--- Action item ---
Among the entries below, one stretch runs from the line that contains "ATOM 25 N N" through the line that contains "ATOM 49 C C". Repeat that stretch exactly, ends included, and only that.

--- Records for this task ---
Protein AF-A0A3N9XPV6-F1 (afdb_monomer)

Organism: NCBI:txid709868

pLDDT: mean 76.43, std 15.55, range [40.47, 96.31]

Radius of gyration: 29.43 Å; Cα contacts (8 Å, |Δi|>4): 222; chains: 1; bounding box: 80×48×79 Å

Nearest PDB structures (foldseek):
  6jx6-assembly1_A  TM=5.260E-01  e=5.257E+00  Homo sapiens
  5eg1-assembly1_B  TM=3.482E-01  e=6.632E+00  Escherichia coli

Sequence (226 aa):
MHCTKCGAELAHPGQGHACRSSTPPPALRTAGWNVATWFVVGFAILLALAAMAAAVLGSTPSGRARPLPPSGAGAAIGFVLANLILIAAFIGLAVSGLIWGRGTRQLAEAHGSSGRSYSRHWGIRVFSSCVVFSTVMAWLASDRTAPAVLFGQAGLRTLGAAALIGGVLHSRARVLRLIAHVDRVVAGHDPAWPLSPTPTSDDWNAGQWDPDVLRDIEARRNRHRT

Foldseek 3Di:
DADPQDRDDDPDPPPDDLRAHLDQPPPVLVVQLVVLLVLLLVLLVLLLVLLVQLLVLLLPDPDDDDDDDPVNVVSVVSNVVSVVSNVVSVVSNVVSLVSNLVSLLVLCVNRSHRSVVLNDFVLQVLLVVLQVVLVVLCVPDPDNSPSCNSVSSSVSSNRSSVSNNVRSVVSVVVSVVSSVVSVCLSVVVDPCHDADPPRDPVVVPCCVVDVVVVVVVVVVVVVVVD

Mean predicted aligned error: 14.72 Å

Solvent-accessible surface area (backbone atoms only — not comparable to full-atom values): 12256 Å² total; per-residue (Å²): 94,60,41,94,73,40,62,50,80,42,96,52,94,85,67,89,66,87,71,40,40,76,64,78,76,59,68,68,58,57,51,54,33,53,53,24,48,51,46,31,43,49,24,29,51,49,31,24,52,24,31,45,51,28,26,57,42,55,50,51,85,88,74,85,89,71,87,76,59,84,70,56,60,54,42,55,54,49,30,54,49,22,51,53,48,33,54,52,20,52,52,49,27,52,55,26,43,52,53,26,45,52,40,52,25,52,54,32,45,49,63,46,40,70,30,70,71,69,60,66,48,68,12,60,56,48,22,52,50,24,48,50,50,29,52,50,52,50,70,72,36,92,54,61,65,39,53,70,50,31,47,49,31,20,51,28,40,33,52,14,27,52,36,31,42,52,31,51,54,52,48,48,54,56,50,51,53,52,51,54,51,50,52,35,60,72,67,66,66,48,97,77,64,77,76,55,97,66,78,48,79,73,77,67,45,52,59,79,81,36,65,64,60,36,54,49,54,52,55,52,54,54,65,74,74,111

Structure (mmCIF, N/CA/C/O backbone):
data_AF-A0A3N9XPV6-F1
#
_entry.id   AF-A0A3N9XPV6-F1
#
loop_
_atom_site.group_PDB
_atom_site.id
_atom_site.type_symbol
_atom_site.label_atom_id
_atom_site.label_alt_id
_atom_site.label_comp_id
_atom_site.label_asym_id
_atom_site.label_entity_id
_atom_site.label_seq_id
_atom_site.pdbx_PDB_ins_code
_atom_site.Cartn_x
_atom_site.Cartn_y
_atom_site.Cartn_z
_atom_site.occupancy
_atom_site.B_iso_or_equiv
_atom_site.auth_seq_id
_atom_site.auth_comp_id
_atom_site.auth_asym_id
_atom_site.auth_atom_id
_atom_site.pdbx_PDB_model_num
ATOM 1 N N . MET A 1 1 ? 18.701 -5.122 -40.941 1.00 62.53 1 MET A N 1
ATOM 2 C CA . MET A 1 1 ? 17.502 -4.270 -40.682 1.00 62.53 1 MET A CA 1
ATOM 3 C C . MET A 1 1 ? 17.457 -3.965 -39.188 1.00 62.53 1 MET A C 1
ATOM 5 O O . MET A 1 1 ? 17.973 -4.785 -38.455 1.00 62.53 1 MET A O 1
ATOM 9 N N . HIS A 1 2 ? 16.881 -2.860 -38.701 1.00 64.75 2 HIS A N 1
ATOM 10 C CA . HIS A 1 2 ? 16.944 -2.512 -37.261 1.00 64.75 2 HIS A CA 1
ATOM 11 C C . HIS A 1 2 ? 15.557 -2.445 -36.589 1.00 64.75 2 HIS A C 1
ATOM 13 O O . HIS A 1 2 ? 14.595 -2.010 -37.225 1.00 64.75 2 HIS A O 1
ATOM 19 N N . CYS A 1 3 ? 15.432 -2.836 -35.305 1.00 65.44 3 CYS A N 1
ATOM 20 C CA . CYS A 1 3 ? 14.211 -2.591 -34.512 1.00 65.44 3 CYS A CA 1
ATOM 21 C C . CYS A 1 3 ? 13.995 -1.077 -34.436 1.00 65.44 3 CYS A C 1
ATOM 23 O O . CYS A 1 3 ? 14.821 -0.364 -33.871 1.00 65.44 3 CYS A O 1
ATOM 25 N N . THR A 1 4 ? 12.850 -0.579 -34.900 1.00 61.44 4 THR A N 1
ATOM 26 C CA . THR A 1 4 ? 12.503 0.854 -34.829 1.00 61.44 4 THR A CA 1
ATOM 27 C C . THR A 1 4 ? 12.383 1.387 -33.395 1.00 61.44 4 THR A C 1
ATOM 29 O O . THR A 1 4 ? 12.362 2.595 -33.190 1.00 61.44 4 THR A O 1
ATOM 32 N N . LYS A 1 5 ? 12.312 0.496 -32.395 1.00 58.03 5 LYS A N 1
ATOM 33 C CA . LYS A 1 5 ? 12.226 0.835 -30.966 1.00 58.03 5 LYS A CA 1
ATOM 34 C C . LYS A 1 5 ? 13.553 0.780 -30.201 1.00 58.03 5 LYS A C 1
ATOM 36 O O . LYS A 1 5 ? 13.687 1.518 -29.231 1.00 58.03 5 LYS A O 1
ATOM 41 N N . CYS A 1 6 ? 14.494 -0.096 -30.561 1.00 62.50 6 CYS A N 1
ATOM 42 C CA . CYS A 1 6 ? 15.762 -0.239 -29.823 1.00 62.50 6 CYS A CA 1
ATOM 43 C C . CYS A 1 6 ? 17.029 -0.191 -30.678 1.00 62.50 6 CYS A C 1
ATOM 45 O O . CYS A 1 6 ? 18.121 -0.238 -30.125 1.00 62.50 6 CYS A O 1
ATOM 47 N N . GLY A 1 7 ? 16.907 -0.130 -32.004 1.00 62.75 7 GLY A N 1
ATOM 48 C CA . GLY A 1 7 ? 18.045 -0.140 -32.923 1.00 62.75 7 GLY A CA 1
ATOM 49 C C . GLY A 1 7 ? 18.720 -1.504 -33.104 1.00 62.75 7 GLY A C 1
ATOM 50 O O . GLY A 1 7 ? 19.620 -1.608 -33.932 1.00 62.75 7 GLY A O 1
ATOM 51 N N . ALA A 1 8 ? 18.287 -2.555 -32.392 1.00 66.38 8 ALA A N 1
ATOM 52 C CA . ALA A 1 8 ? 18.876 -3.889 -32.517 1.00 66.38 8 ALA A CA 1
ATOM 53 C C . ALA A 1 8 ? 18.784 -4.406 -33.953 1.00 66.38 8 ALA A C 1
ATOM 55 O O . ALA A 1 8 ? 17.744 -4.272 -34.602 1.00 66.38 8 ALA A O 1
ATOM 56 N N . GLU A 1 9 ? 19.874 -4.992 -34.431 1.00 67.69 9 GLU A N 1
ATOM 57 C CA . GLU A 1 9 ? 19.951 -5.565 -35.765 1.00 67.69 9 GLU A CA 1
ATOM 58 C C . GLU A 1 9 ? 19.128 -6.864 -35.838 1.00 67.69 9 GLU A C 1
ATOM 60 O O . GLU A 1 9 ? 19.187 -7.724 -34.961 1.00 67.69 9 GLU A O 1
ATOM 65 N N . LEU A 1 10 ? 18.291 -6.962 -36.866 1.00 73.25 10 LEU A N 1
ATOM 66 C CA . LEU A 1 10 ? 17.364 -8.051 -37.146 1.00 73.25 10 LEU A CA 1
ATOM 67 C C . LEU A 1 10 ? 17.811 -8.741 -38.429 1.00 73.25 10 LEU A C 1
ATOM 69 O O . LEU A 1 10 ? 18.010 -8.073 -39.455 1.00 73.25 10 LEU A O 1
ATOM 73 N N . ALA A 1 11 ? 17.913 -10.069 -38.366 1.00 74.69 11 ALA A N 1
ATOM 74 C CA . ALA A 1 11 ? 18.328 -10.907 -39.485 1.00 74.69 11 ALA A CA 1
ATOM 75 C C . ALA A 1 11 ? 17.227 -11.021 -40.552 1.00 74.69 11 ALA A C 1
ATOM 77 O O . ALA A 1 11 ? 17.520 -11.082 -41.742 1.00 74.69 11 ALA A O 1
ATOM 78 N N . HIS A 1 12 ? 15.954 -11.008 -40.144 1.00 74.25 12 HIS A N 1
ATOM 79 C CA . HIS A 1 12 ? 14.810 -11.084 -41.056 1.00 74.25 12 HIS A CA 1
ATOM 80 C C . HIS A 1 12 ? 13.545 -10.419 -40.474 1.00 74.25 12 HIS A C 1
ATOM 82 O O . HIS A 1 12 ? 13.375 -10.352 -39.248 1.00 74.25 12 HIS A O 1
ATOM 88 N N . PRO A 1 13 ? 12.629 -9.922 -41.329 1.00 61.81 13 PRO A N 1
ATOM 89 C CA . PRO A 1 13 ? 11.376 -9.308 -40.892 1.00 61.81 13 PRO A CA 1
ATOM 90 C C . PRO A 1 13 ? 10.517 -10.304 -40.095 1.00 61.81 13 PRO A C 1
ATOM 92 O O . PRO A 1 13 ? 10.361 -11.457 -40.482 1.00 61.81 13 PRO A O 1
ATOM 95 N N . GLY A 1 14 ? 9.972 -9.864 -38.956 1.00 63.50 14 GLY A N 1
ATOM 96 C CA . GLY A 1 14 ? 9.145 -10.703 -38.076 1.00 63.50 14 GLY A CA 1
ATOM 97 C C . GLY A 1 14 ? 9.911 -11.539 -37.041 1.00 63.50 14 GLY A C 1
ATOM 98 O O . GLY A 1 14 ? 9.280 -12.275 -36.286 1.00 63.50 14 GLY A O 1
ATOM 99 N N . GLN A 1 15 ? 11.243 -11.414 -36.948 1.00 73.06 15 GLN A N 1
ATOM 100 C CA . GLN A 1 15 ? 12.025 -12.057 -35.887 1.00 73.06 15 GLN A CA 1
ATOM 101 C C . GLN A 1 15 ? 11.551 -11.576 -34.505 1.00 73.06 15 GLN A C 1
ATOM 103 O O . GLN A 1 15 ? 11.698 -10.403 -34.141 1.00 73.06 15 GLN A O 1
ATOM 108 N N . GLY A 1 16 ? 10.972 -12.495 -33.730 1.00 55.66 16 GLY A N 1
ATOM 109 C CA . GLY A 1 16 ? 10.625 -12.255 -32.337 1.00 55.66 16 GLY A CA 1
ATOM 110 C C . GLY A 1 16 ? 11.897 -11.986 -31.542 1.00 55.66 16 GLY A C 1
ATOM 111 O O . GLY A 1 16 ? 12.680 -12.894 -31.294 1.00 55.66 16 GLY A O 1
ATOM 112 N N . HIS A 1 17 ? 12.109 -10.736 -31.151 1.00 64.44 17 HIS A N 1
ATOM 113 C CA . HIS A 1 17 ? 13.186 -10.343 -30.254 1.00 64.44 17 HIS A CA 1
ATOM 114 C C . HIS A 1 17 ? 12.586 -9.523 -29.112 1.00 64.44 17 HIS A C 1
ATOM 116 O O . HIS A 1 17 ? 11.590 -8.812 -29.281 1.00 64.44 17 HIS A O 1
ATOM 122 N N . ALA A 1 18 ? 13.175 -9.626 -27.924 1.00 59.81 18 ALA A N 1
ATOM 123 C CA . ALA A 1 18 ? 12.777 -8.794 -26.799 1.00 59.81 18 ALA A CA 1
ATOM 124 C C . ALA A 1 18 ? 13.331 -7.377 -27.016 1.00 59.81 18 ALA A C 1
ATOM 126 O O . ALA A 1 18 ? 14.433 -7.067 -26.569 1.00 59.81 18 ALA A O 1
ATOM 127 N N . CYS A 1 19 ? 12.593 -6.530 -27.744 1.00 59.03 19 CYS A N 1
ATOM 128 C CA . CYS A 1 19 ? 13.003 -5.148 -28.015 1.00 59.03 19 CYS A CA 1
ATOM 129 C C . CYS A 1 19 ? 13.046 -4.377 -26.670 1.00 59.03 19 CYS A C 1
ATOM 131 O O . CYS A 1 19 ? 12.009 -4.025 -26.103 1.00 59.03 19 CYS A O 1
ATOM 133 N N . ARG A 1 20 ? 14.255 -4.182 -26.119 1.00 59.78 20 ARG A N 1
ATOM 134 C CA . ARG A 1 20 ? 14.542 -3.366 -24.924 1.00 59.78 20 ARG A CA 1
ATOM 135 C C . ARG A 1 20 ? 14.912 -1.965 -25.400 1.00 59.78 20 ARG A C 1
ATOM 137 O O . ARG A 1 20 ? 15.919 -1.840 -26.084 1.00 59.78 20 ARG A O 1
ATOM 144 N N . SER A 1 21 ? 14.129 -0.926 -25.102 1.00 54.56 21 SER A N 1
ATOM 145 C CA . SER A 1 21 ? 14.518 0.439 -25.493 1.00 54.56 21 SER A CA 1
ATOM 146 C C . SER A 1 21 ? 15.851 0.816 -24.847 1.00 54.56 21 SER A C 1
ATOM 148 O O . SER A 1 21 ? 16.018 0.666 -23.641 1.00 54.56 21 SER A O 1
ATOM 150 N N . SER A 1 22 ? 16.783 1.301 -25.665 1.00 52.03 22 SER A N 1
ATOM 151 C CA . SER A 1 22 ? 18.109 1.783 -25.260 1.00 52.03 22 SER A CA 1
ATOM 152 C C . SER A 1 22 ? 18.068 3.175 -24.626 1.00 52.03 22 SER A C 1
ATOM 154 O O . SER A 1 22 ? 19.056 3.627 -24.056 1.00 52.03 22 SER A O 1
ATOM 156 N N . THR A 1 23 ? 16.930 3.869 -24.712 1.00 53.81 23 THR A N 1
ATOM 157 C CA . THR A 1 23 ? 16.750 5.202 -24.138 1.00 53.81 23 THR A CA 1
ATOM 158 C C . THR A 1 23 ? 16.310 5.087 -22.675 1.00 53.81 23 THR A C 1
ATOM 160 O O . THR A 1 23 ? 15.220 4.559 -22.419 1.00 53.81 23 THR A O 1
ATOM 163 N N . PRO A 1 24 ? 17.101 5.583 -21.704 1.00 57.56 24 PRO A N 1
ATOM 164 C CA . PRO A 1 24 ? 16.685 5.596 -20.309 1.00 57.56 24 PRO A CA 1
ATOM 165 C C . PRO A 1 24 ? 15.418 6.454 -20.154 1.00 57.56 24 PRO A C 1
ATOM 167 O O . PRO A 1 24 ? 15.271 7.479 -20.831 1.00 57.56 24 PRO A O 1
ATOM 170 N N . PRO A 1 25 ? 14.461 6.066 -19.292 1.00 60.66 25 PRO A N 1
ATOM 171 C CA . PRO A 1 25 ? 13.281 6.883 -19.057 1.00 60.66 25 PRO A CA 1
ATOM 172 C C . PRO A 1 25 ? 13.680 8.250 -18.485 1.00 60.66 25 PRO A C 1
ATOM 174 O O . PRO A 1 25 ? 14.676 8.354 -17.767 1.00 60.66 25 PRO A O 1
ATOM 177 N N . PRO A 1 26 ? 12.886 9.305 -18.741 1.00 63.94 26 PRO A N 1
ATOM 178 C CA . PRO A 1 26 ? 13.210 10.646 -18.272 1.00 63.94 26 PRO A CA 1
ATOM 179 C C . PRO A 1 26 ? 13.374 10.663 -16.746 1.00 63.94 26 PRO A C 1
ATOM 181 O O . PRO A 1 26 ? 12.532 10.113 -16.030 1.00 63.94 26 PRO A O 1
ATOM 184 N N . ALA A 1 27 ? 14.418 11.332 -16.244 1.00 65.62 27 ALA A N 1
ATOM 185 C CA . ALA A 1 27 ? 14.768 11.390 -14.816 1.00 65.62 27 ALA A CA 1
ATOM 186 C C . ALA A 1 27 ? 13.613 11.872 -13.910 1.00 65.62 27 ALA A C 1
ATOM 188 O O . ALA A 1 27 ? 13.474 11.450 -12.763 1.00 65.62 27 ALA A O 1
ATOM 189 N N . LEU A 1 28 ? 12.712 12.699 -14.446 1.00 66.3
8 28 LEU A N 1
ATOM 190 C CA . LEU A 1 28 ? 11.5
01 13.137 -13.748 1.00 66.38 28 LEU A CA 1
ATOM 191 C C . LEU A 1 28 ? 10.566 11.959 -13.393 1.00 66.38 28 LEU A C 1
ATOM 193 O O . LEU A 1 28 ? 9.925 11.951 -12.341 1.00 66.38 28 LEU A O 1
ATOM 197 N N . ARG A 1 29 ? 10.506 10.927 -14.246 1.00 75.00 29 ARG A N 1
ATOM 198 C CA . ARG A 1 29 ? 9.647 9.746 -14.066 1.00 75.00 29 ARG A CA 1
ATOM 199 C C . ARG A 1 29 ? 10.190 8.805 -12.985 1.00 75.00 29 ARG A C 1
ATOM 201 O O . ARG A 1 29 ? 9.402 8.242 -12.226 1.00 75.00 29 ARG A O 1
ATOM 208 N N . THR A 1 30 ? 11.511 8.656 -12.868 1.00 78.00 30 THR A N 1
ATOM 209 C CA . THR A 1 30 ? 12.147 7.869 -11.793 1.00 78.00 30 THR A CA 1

--- Written solution ---
ATOM 25 N N . THR A 1 4 ? 12.850 -0.579 -34.900 1.00 61.44 4 THR A N 1
ATOM 26 C CA . THR A 1 4 ? 12.503 0.854 -34.829 1.00 61.44 4 THR A CA 1
ATOM 27 C C . THR A 1 4 ? 12.383 1.387 -33.395 1.00 61.44 4 THR A C 1
ATOM 29 O O . THR A 1 4 ? 12.362 2.595 -33.190 1.00 61.44 4 THR A O 1
ATOM 32 N N . LYS A 1 5 ? 12.312 0.496 -32.395 1.00 58.03 5 LYS A N 1
ATOM 33 C CA . LYS A 1 5 ? 12.226 0.835 -30.966 1.00 58.03 5 LYS A CA 1
ATOM 34 C C . LYS A 1 5 ? 13.553 0.780 -30.201 1.00 58.03 5 LYS A C 1
ATOM 36 O O . LYS A 1 5 ? 13.687 1.518 -29.231 1.00 58.03 5 LYS A O 1
ATOM 41 N N . CYS A 1 6 ? 14.494 -0.096 -30.561 1.00 62.50 6 CYS A N 1
ATOM 42 C CA . CYS A 1 6 ? 15.762 -0.239 -29.823 1.00 62.50 6 CYS A CA 1
ATOM 43 C C . CYS A 1 6 ? 17.029 -0.191 -30.678 1.00 62.50 6 CYS A C 1
ATOM 45 O O . CYS A 1 6 ? 18.121 -0.238 -30.125 1.00 62.50 6 CYS A O 1
ATOM 47 N N . GLY A 1 7 ? 16.907 -0.130 -32.004 1.00 62.75 7 GLY A N 1
ATOM 48 C CA . GLY A 1 7 ? 18.045 -0.140 -32.923 1.00 62.75 7 GLY A CA 1
ATOM 49 C C . GLY A 1 7 ? 18.720 -1.504 -33.104 1.00 62.75 7 GLY A C 1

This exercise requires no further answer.